Different mutations found in endometrial and prostate tumors affecting the substrate-recognition domain of SPOP, a component of the E3 ubiquitin ligase complex, result in opposing degradation activity of BET proteins and response to BET inhibitors. This work, along with findings by Zhang et al. and Dai et al., highlights the divergent effects of recurrent mutations affecting different residues within the same functional domain of SPOP and provides scientific rationale to guide the administration of BET inhibitors in endometrial and prostate cancer patients harboring SPOP mutations.

Intrinsic BET inhibitor resistance in SPOP-mutated prostate cancer is mediated by BET protein stabilization and AKT–mTORC1 activation by Pingzhao Zhang et al.

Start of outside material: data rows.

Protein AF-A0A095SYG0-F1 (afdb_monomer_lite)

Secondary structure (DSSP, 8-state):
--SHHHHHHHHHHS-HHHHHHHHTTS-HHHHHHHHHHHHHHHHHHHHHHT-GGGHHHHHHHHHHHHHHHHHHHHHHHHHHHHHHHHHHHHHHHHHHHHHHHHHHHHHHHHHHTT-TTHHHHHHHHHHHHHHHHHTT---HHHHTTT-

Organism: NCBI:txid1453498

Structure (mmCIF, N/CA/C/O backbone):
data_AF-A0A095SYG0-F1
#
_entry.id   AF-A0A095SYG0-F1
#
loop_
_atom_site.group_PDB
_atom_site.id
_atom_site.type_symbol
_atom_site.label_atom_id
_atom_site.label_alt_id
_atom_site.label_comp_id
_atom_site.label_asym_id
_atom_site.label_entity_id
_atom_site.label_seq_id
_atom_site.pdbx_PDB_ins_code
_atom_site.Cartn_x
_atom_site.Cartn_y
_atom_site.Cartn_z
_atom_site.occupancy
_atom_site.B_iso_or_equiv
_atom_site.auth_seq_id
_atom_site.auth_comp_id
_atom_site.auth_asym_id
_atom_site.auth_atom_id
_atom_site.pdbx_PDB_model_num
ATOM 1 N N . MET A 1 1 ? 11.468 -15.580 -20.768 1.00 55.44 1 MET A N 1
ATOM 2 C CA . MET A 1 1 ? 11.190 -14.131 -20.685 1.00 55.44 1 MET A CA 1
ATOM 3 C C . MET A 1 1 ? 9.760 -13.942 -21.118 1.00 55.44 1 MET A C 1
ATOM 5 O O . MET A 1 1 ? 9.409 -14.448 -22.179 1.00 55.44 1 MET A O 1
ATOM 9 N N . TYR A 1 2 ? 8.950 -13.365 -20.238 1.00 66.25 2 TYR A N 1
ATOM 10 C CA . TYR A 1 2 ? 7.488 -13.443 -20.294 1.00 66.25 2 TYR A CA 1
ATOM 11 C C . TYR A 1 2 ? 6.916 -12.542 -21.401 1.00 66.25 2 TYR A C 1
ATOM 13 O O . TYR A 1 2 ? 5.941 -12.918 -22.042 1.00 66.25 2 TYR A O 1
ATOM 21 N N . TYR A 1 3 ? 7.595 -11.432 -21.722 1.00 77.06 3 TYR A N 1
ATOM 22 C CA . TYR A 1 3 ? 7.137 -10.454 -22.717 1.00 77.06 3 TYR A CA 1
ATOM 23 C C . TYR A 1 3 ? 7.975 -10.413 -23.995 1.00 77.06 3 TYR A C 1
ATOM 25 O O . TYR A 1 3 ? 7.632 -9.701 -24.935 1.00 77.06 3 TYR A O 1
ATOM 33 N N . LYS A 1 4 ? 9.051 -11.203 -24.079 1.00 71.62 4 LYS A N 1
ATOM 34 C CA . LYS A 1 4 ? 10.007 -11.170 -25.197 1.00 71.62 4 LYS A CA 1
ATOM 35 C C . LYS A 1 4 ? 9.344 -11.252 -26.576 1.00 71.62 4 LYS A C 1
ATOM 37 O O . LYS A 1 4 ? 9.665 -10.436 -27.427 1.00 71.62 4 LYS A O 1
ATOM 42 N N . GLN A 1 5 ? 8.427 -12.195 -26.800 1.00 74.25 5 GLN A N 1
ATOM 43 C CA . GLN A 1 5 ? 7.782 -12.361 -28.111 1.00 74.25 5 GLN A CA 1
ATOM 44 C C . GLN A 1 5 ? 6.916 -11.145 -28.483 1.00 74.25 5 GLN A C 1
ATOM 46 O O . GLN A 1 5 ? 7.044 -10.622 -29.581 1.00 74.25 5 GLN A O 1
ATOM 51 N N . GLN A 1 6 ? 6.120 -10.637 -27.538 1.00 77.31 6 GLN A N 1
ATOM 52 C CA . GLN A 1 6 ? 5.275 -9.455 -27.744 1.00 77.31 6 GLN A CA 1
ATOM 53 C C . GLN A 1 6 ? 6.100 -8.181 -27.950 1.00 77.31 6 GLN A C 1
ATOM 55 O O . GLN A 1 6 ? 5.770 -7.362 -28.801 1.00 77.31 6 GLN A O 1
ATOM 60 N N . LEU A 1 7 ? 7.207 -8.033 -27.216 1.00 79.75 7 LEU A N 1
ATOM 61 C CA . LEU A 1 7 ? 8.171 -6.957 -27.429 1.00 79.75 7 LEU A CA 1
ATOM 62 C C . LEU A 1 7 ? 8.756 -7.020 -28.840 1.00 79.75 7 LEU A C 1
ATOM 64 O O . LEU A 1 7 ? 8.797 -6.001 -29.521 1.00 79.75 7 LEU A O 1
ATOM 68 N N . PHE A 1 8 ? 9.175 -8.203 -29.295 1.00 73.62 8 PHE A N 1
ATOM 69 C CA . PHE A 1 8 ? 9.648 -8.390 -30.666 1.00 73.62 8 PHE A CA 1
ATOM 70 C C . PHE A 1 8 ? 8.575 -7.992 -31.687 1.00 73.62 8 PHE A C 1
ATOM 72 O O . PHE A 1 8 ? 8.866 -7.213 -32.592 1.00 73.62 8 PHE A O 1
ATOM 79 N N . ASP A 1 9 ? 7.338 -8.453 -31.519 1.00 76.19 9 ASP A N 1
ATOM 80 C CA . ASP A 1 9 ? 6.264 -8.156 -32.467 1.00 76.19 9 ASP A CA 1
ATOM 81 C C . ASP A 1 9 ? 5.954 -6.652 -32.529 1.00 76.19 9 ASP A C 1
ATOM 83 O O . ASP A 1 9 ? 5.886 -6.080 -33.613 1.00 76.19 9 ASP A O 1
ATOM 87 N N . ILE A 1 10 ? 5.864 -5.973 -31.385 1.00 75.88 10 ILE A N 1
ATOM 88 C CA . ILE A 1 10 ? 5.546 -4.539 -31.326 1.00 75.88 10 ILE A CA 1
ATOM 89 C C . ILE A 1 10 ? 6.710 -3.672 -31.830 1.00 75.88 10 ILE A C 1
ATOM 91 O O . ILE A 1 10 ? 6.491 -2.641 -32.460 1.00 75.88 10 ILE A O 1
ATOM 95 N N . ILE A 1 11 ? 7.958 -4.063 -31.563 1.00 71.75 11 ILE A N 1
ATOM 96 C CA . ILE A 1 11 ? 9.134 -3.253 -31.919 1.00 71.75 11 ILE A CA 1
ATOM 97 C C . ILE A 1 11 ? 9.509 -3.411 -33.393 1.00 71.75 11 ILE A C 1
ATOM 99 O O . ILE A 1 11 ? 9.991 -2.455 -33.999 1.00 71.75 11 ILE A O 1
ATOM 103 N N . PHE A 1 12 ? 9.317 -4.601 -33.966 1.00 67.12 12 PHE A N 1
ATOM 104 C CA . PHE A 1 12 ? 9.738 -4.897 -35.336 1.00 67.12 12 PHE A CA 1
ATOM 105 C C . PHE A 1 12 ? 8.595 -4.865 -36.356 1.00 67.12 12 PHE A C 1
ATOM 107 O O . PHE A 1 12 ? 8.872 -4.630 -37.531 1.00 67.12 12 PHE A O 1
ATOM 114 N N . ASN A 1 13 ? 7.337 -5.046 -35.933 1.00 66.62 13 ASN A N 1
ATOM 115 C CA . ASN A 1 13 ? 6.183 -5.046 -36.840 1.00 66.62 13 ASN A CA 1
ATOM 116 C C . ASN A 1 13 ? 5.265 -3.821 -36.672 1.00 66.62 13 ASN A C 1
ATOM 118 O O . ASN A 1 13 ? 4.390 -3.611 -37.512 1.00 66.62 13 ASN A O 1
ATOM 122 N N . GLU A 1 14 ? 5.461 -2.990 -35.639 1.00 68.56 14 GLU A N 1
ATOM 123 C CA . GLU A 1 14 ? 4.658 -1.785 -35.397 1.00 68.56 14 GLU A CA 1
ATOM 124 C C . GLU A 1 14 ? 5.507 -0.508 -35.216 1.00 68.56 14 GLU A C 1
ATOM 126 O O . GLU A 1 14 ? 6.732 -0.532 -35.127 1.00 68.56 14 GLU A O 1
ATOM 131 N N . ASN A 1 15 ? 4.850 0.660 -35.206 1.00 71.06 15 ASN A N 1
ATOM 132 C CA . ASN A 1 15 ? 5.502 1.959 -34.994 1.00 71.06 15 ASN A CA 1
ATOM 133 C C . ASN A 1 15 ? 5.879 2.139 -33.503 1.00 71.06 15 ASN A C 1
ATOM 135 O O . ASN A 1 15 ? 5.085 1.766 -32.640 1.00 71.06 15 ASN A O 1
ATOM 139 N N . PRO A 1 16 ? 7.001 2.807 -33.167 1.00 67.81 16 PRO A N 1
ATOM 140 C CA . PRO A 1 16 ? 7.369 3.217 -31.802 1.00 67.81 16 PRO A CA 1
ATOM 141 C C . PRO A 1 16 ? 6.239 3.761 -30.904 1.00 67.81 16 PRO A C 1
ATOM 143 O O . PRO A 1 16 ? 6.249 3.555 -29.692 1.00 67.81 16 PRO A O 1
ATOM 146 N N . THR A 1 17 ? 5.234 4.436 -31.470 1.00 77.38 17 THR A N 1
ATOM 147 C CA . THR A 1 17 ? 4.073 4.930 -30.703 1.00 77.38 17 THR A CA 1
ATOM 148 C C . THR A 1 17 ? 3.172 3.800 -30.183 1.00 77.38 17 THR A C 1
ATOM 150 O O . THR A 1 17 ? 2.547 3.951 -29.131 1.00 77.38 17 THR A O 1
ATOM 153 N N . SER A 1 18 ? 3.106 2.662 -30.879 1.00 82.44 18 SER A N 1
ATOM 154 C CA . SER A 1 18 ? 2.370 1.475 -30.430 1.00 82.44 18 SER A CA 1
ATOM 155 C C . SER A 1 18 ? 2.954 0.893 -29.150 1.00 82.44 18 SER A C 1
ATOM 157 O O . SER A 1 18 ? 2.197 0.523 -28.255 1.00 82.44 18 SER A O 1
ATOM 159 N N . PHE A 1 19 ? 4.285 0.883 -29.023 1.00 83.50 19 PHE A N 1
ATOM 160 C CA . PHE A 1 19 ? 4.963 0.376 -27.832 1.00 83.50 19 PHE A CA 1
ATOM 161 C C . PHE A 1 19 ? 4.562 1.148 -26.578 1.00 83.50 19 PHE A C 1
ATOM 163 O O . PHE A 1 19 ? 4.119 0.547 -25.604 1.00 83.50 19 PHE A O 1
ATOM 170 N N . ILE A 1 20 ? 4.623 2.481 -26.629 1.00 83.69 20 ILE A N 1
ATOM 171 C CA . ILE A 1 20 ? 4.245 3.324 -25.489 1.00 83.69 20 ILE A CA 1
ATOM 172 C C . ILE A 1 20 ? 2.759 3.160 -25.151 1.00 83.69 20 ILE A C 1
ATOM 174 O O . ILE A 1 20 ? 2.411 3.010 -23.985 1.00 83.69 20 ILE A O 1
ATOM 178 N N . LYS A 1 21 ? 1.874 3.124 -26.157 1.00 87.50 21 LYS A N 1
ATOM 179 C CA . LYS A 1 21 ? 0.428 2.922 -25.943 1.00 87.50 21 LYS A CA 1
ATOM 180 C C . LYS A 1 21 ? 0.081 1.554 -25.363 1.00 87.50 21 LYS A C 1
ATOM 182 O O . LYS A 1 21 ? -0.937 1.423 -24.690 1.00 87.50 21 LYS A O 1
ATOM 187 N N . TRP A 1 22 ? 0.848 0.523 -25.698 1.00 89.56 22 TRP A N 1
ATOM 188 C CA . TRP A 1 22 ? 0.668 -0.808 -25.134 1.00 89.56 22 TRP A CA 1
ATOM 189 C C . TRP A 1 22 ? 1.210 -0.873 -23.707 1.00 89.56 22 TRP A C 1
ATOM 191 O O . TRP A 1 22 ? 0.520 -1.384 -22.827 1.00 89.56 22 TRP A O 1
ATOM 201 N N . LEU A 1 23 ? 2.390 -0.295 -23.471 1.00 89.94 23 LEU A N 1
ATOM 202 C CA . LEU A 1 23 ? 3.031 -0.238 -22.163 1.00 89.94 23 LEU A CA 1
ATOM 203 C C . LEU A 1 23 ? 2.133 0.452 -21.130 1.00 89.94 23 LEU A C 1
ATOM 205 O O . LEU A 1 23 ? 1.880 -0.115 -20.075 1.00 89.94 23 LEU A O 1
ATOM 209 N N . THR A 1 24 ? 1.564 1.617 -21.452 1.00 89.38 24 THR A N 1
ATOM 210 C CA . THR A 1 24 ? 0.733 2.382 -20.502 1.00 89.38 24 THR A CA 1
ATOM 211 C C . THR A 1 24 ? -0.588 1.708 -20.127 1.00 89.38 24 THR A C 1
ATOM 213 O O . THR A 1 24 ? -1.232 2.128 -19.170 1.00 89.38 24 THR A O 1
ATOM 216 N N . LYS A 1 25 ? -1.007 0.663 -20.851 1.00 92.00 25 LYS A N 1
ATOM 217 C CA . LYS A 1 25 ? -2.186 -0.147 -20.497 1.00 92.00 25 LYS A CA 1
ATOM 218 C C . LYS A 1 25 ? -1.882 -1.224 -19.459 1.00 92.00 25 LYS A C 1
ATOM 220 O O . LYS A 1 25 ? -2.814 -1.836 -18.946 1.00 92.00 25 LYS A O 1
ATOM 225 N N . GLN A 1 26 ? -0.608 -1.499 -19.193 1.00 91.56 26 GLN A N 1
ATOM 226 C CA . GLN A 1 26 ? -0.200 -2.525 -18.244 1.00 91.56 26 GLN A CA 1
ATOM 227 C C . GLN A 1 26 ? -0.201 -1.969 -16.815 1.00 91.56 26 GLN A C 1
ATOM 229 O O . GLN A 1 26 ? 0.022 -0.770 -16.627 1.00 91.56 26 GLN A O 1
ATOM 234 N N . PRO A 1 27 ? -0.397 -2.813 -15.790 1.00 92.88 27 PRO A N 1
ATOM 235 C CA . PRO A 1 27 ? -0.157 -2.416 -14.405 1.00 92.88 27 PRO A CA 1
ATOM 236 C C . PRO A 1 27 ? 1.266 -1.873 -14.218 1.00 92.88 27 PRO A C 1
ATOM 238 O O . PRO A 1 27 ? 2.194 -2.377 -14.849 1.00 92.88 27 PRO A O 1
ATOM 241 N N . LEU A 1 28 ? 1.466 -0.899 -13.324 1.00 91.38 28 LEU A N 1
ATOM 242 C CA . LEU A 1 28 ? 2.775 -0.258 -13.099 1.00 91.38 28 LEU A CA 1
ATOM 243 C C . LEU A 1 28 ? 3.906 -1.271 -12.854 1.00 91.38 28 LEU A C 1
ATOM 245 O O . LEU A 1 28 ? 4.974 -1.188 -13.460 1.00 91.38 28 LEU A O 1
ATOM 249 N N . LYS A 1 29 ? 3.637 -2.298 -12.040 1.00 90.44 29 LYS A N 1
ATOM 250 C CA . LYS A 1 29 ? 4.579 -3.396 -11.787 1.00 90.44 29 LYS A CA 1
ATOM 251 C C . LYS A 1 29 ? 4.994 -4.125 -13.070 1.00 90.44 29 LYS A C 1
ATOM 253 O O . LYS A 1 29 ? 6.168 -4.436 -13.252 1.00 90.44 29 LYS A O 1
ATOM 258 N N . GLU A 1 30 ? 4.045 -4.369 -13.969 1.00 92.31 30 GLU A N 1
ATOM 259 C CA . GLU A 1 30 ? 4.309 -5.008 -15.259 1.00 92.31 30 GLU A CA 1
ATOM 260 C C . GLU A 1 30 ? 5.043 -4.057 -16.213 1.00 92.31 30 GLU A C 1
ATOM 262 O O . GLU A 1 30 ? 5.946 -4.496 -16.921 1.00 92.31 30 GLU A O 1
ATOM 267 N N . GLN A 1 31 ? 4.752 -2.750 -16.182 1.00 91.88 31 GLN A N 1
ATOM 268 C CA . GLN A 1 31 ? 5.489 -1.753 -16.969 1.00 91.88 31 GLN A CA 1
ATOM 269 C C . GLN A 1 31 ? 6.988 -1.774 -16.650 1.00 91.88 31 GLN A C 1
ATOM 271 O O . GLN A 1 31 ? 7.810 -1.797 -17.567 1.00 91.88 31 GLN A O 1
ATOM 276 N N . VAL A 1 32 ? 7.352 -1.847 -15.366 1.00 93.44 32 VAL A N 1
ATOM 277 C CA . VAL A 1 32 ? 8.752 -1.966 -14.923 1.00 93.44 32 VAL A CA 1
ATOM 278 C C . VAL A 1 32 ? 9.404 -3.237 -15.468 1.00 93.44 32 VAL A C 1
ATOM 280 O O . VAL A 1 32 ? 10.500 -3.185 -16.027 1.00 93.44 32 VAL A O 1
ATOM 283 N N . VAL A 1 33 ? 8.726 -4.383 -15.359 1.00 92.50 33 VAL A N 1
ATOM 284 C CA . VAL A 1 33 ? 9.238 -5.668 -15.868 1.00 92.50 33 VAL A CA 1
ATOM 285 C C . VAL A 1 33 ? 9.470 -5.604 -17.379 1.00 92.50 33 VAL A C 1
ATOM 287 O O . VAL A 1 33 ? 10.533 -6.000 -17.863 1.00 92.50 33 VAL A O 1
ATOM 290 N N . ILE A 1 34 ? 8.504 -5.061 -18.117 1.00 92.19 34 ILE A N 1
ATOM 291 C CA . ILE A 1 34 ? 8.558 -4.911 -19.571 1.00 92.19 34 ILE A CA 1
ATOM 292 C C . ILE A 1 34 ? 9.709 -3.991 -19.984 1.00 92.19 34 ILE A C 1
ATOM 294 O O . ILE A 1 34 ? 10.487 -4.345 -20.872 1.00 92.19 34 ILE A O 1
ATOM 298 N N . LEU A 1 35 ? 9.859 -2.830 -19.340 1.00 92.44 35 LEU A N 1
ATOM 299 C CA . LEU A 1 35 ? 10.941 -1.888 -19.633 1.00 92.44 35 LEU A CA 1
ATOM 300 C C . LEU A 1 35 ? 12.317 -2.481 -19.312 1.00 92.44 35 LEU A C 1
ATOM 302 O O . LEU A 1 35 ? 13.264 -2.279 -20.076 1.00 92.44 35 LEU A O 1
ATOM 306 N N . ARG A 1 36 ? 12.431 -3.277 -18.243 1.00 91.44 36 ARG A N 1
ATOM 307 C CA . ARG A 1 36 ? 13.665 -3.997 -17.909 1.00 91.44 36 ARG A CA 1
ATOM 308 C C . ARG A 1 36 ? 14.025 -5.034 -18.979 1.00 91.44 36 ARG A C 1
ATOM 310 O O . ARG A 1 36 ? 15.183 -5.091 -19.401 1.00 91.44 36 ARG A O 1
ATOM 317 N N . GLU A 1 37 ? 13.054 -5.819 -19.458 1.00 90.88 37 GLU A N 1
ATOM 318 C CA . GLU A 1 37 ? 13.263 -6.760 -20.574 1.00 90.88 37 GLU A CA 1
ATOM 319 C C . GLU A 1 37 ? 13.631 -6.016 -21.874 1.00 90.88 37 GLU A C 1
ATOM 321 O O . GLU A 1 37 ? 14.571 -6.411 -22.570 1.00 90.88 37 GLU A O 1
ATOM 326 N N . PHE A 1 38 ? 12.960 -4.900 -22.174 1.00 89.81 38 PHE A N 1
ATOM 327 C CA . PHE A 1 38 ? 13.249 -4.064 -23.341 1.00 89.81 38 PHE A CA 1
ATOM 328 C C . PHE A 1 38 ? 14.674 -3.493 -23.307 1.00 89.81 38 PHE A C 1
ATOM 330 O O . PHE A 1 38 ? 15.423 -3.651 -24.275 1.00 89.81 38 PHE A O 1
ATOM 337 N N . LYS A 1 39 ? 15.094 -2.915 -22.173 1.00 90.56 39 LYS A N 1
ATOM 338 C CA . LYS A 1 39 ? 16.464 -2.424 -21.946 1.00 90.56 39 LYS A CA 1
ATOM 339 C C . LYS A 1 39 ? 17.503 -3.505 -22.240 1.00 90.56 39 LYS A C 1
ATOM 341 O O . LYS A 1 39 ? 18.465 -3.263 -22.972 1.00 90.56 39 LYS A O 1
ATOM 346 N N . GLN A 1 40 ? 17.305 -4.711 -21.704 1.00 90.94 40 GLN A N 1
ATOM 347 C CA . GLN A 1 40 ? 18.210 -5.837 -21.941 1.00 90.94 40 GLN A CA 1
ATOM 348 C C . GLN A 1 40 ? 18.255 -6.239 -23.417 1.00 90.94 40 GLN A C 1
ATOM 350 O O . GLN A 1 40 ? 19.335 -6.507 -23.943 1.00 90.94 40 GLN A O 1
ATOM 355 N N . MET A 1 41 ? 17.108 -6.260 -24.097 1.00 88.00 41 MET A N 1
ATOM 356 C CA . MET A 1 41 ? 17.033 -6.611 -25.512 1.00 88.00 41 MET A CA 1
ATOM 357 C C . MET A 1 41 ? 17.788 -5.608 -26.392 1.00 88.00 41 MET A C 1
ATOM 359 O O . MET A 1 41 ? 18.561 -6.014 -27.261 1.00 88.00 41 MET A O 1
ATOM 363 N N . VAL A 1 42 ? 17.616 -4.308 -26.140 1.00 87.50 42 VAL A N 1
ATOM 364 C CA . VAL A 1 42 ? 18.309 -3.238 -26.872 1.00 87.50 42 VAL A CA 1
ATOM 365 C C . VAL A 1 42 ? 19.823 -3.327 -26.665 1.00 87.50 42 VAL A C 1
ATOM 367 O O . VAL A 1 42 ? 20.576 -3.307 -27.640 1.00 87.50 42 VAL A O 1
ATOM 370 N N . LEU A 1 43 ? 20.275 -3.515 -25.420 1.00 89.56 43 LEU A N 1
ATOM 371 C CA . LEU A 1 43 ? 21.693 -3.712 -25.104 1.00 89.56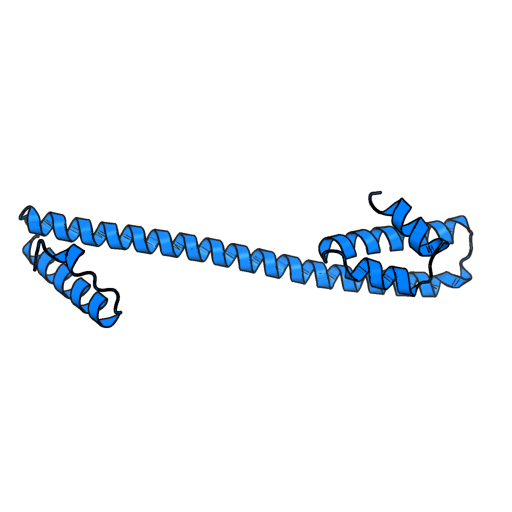 43 LEU A CA 1
ATOM 372 C C . LEU A 1 43 ? 22.267 -4.940 -25.822 1.00 89.56 43 LEU A C 1
ATOM 374 O O . LEU A 1 43 ? 23.296 -4.844 -26.490 1.00 89.56 43 LEU A O 1
ATOM 378 N N . GLN A 1 44 ? 21.588 -6.088 -25.739 1.00 89.62 44 GLN A N 1
ATOM 379 C CA . GLN A 1 44 ? 22.024 -7.315 -26.409 1.00 89.62 44 GLN A CA 1
ATOM 380 C C . GLN A 1 44 ? 22.118 -7.140 -27.927 1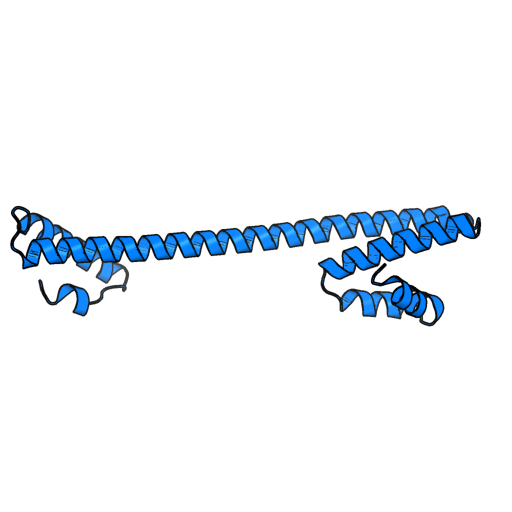.00 89.62 44 GLN A C 1
ATOM 382 O O . GLN A 1 44 ? 23.080 -7.613 -28.530 1.00 89.62 44 GLN A O 1
ATOM 387 N N . ASN A 1 45 ? 21.151 -6.463 -28.548 1.00 86.88 45 ASN A N 1
ATOM 388 C CA . ASN A 1 45 ? 21.159 -6.216 -29.988 1.00 86.88 45 ASN A CA 1
ATOM 389 C C . ASN A 1 45 ? 22.301 -5.280 -30.404 1.00 86.88 45 ASN A C 1
ATOM 391 O O . ASN A 1 45 ? 22.952 -5.552 -31.412 1.00 86.88 45 ASN A O 1
ATOM 395 N N . MET A 1 46 ? 22.600 -4.235 -29.625 1.00 89.31 46 MET A N 1
ATOM 396 C CA . MET A 1 46 ? 23.745 -3.348 -29.867 1.00 89.31 46 MET A CA 1
ATOM 397 C C . MET A 1 46 ? 25.068 -4.130 -29.864 1.00 89.31 46 MET A C 1
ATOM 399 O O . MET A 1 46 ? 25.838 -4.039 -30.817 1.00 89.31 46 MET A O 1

Mutations in SPOP, the gene encoding a component of the E3 ubiquitin ligase complex, impair ubiquitination-dependent degradation of BRD2, BRD3 and BRD4 proteins and result in activation of ATK–mTORC1 signaling and resistance to BET inhibitors. Pharmacological blockade of AKT represents a viable strategy to restore the sensitivity of SPOP-mutant prostate tumors to BET inhibitors. These results, together with findings by Dai et al. and Janouskova et al., uncover a new nongenetic mechanism of resistance to BET inhibition involving cancer-type-specific mutations in SPOP, and support the evaluation of SPOP mutation status to inform the administration of BET inhibitors in the clinic.